Take from the entries below the stretch from the line with "ATOM 336 O O" through the line with "ATOM 348 C CA", and return it exactly, leaving the pictures out.

# Stored data
══════════════════════════════

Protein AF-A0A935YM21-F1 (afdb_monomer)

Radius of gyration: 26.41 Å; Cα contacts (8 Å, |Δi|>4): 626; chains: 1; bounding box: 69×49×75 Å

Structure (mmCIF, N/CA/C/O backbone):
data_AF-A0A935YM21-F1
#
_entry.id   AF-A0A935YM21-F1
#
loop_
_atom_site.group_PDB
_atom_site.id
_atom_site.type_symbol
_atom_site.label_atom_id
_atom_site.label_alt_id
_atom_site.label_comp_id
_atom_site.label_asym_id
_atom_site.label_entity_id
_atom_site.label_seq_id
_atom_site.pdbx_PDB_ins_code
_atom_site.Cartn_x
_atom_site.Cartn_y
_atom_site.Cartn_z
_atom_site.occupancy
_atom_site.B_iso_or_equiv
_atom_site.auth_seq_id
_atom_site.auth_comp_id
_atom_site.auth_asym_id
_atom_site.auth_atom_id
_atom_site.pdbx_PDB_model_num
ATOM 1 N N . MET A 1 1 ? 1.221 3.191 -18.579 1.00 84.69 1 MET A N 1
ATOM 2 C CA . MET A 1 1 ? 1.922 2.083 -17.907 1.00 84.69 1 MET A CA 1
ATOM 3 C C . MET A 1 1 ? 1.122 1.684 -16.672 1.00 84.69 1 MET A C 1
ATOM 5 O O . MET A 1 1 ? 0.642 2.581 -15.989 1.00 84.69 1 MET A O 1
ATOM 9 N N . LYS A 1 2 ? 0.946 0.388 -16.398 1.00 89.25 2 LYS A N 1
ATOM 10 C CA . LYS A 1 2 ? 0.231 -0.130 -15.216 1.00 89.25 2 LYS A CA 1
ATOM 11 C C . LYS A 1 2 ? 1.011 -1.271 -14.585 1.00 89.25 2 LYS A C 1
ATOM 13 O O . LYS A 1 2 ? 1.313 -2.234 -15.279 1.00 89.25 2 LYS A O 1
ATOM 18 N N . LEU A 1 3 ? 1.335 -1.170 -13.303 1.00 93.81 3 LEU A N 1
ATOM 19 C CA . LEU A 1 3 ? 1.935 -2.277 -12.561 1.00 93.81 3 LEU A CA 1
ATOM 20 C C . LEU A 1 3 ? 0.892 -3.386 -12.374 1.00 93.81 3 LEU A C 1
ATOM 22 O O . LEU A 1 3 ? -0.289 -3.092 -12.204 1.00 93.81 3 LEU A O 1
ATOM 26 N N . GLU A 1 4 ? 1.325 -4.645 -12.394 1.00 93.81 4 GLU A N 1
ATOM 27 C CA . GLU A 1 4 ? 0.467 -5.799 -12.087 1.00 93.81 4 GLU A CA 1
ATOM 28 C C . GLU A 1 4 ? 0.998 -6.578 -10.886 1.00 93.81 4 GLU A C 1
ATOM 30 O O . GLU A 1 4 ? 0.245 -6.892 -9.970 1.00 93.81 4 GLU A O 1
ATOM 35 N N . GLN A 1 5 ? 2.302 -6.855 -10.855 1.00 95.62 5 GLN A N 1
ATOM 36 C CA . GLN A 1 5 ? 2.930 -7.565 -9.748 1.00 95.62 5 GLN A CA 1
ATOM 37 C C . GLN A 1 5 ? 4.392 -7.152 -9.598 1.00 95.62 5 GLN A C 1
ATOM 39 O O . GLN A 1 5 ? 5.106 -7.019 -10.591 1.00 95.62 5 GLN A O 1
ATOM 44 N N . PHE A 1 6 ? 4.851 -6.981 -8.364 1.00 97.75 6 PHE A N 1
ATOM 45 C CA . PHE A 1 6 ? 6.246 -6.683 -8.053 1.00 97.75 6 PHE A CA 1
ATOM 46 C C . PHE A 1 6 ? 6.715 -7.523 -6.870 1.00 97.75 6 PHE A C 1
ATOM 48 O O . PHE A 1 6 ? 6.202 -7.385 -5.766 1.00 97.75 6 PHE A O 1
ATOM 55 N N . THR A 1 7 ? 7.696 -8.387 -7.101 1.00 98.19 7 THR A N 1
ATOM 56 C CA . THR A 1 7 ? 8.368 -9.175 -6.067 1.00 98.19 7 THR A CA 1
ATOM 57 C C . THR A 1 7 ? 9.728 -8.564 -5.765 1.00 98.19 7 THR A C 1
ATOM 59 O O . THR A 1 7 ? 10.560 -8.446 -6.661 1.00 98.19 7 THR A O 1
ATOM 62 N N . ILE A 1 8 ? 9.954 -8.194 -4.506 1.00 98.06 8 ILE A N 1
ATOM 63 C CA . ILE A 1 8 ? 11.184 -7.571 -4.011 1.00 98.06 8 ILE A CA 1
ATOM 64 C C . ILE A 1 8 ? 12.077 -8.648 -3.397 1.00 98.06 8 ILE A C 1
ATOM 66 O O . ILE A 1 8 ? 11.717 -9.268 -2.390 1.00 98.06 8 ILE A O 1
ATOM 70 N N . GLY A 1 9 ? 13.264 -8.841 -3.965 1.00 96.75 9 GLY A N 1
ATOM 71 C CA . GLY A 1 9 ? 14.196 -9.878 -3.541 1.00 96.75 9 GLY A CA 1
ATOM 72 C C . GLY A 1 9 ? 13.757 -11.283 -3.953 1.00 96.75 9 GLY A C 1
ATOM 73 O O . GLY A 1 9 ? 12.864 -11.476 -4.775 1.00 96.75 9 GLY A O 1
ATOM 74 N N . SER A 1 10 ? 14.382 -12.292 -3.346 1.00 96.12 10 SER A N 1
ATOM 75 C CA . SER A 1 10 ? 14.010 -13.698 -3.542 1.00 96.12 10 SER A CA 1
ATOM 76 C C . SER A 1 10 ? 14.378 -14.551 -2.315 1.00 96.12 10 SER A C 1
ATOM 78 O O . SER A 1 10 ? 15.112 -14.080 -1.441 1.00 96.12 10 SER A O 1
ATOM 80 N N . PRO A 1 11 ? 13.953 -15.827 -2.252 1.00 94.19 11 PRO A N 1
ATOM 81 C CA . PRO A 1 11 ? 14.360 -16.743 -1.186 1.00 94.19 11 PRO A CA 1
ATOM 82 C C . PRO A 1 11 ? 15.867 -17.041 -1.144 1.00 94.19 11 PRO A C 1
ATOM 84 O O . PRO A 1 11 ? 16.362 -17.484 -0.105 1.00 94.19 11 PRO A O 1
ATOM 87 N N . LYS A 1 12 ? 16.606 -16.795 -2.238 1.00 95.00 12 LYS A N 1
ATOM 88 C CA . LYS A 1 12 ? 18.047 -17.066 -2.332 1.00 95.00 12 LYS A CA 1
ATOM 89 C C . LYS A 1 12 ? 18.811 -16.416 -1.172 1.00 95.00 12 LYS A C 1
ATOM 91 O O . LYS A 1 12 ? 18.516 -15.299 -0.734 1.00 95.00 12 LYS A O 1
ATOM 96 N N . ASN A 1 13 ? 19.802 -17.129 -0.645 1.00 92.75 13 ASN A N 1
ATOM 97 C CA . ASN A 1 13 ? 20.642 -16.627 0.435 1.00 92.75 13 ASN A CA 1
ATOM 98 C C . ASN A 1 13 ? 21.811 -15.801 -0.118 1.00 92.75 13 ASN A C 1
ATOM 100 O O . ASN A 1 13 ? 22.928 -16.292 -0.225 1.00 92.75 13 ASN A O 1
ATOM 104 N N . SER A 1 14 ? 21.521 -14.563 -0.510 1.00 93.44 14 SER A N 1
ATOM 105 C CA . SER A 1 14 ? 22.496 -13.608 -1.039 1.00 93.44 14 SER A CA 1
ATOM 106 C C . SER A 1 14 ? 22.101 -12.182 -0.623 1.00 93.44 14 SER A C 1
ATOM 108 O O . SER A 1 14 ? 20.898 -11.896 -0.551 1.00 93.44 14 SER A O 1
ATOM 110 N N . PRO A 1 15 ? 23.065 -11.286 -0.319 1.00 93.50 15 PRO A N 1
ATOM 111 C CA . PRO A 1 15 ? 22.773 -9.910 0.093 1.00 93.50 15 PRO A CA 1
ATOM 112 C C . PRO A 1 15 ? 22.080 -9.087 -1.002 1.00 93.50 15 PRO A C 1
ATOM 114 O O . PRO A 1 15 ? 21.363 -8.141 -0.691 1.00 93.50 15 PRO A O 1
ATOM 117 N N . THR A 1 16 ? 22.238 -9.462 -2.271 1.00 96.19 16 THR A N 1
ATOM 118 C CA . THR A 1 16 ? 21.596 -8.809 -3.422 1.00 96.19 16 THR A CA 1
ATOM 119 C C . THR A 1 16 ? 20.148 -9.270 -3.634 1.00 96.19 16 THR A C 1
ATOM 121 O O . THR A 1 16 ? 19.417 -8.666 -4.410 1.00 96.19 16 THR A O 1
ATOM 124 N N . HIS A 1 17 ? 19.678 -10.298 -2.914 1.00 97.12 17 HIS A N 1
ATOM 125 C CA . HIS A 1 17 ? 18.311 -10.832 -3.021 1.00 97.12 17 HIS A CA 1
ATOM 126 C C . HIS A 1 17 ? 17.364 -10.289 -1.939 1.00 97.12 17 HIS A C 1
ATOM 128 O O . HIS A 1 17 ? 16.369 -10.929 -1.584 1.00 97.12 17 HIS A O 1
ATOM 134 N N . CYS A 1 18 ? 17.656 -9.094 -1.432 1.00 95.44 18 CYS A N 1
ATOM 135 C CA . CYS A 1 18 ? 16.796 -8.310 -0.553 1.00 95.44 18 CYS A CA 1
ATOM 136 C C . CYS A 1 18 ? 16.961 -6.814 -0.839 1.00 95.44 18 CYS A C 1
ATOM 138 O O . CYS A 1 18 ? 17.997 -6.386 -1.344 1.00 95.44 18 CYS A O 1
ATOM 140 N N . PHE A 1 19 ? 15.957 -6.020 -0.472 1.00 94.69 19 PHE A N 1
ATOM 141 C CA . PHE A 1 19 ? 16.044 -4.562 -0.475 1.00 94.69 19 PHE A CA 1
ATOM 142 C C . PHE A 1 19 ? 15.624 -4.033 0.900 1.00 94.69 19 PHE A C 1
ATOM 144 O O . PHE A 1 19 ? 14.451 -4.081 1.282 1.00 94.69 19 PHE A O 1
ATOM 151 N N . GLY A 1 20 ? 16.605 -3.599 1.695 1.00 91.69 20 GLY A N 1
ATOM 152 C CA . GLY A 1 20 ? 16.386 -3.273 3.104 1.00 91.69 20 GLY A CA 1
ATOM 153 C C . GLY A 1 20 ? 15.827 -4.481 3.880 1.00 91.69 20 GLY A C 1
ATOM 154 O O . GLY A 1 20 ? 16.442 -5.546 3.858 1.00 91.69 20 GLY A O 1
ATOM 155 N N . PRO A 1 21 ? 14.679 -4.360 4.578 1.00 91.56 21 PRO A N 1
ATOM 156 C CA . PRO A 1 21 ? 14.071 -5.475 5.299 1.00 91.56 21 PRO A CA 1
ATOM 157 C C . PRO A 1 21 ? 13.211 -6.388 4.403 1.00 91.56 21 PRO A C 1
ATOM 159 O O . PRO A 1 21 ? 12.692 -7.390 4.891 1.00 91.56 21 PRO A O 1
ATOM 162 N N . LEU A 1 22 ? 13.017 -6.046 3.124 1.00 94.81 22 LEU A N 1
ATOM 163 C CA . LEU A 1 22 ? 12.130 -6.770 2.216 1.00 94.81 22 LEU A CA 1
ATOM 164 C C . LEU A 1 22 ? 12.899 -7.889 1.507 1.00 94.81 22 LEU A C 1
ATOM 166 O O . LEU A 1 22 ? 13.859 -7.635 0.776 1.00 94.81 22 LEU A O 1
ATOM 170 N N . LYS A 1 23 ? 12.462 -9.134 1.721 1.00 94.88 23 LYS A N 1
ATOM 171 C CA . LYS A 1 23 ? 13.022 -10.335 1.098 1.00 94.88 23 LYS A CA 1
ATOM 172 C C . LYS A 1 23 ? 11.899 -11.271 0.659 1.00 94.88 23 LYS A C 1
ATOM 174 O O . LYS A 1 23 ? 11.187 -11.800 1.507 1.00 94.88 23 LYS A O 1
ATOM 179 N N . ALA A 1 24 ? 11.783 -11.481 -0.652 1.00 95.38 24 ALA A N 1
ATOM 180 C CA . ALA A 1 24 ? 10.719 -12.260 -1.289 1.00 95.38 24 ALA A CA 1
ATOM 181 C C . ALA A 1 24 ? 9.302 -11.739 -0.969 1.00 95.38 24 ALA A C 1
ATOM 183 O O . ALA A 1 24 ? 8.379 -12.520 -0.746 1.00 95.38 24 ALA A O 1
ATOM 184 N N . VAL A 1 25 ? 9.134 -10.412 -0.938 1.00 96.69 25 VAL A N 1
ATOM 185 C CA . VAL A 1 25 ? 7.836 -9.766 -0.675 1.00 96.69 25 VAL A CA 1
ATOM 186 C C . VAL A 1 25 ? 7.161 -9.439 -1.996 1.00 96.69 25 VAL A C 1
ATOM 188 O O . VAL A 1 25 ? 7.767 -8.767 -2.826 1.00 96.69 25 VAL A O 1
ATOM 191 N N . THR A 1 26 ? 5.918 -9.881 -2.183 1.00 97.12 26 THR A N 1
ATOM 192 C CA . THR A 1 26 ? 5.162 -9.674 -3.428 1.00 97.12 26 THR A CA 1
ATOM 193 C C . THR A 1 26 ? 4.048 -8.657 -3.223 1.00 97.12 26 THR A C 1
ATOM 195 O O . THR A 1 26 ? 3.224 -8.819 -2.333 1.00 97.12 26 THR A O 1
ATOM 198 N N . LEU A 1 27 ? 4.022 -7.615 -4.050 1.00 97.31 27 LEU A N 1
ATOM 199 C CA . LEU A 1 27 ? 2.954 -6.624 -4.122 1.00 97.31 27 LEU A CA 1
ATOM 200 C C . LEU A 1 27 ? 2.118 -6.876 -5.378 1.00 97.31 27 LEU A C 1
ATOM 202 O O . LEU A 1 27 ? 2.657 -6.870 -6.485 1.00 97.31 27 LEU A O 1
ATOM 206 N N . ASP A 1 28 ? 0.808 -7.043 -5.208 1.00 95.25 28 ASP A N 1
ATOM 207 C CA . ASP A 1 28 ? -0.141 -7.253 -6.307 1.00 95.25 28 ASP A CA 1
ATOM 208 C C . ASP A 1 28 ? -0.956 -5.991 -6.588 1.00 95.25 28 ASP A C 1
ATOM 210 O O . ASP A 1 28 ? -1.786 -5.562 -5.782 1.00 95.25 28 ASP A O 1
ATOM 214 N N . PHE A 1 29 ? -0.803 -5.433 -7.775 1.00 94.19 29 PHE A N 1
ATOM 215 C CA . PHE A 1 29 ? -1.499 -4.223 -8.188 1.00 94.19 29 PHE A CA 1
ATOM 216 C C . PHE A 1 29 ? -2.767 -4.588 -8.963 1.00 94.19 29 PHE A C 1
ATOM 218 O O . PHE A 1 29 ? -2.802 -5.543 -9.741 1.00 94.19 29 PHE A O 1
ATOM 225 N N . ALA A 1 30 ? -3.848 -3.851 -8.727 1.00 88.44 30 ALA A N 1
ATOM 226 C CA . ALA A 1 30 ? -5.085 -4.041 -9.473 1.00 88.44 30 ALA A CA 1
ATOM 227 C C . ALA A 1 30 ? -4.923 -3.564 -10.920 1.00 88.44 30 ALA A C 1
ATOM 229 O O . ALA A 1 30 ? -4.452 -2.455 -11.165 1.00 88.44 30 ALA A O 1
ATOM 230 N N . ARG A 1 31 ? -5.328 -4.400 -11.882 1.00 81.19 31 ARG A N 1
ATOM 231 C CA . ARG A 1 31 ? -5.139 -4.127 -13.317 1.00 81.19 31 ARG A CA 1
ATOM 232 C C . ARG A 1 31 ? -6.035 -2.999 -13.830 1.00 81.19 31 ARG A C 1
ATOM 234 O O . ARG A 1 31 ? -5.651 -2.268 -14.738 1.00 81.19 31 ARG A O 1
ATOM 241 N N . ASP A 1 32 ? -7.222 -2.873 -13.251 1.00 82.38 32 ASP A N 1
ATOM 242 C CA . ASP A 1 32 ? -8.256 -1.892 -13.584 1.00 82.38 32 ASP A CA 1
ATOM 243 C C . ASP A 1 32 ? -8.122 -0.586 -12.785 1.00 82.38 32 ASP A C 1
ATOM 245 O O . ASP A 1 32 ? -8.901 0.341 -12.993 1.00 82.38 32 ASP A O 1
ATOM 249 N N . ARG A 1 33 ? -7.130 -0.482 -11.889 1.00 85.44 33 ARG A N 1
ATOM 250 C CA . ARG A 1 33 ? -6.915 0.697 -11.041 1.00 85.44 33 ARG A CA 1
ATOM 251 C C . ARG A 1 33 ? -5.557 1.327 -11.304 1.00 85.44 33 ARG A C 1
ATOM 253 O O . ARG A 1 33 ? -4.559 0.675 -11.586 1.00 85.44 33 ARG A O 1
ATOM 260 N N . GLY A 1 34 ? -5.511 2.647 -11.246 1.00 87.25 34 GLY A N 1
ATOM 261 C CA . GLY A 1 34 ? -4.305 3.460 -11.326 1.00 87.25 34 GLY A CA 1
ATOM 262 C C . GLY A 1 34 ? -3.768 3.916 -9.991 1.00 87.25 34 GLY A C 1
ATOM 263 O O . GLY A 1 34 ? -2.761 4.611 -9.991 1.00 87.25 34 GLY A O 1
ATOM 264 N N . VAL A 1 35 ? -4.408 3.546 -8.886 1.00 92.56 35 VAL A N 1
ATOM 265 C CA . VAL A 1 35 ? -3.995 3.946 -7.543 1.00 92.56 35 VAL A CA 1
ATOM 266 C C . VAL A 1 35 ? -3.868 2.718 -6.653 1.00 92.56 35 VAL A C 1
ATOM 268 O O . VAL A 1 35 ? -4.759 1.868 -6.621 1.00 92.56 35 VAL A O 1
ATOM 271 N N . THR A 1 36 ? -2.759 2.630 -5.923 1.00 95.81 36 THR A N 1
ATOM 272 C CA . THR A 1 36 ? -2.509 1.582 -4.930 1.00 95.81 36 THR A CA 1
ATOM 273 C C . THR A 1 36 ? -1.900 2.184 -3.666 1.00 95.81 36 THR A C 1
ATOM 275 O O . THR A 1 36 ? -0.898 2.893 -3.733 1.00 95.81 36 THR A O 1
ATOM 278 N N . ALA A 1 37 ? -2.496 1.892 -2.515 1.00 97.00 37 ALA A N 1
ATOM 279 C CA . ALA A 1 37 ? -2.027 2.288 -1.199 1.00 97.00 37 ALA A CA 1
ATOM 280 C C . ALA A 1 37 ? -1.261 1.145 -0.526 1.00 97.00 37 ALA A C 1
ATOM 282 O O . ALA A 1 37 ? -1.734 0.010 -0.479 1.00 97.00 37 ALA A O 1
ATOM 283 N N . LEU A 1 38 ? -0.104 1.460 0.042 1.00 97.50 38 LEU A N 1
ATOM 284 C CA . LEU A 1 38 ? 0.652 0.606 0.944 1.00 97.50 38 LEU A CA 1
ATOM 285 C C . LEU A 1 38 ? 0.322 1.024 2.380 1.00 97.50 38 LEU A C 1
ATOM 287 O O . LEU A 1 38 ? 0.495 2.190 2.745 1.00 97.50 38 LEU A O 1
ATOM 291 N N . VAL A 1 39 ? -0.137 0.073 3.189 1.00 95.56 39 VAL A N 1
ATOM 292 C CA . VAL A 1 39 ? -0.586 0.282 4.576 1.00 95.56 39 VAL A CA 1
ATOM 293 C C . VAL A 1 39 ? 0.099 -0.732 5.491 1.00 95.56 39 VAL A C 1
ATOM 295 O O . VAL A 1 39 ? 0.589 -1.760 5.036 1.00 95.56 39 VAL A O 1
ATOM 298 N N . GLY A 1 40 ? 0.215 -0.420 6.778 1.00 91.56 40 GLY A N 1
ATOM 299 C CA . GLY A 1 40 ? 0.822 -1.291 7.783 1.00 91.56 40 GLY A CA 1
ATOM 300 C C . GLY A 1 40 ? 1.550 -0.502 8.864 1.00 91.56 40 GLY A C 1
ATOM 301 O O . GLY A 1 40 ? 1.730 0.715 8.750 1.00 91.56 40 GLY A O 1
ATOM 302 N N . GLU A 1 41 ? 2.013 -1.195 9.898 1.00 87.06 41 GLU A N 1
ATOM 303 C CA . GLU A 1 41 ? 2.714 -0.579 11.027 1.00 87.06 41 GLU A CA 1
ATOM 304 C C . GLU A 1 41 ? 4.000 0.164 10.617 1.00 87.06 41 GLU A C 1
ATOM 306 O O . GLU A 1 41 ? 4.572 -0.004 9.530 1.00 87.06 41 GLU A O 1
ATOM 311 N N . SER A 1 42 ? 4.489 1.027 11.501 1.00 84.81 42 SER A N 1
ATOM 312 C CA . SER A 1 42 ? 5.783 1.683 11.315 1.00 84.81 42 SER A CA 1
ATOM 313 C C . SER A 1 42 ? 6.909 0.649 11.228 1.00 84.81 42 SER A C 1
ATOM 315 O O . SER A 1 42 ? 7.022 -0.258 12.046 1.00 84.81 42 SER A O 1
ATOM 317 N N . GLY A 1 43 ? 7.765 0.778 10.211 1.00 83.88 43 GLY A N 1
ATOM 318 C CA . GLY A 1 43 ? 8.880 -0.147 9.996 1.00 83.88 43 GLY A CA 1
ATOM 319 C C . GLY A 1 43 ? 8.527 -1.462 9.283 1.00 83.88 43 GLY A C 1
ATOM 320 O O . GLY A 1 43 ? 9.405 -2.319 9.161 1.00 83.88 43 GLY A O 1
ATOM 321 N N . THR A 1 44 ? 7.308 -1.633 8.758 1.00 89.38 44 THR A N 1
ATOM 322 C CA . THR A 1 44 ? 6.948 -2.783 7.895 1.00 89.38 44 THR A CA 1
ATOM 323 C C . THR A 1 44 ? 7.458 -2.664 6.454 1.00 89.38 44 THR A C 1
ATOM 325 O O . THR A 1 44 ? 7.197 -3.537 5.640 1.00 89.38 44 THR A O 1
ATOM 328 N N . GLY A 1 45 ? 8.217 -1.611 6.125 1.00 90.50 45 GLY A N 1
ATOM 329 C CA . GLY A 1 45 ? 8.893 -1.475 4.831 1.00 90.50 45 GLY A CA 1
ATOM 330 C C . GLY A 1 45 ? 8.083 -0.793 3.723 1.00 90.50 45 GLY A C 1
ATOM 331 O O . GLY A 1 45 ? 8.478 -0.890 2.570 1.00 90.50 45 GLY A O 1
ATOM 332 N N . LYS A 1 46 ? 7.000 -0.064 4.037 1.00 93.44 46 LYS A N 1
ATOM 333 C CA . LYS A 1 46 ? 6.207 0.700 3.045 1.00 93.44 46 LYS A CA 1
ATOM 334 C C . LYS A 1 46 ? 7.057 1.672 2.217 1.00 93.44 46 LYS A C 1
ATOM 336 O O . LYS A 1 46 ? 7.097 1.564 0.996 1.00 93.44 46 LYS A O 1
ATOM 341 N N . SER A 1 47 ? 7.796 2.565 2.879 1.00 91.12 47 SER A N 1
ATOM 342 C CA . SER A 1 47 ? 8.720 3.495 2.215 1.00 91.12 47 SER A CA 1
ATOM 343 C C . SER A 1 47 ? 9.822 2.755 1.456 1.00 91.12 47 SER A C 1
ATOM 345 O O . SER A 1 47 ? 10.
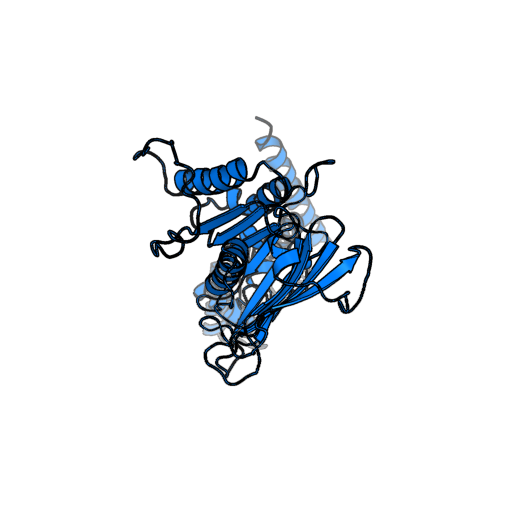173 3.135 0.347 1.00 91.12 47 SER A O 1
ATOM 347 N N . THR A 1 48 ? 10.312 1.640 2.009 1.00 93.19 48 THR A N 1
ATOM 348 C CA . THR A 1 48 ? 11.325 0.797 1.360 1.00 93.19 48 THR A CA 1
ATOM 349 C C . THR A 1 48 ? 10.802 0.123 0.089 1.00 93.19 48 THR A C 1
ATOM 351 O O . THR A 1 48 ? 11.556 -0.048 -0.860 1.00 93.19 48 THR A O 1
ATOM 354 N N . ALA A 1 49 ? 9.516 -0.226 0.025 1.00 95.88 49 ALA A N 1
ATOM 355 C CA . ALA A 1 49 ? 8.896 -0.759 -1.183 1.00 95.88 49 ALA A CA 1
ATOM 356 C C . ALA A 1 49 ? 8.749 0.310 -2.280 1.00 95.88 49 ALA A C 1
ATOM 358 O O . ALA A 1 49 ? 9.011 0.025 -3.449 1.00 95.88 49 ALA A O 1
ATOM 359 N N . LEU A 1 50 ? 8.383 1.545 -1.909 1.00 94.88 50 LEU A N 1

══════════════════════════════

# Output
ATOM 336 O O . LYS A 1 46 ? 7.097 1.564 0.996 1.00 93.44 46 LYS A O 1
ATOM 341 N N . SER A 1 47 ? 7.796 2.565 2.879 1.00 91.12 47 SER A N 1
ATOM 342 C CA . SER A 1 47 ? 8.720 3.495 2.215 1.00 91.12 47 SER A CA 1
ATOM 343 C C . SER A 1 47 ? 9.822 2.755 1.456 1.00 91.12 47 SER A C 1
ATOM 345 O O . SER A 1 47 ? 10.
173 3.135 0.347 1.00 91.12 47 SER A O 1
ATOM 347 N N . THR A 1 48 ? 10.312 1.640 2.009 1.00 93.19 48 THR A N 1
ATOM 348 C CA . THR A 1 48 ? 11.325 0.797 1.360 1.00 93.19 48 THR A CA 1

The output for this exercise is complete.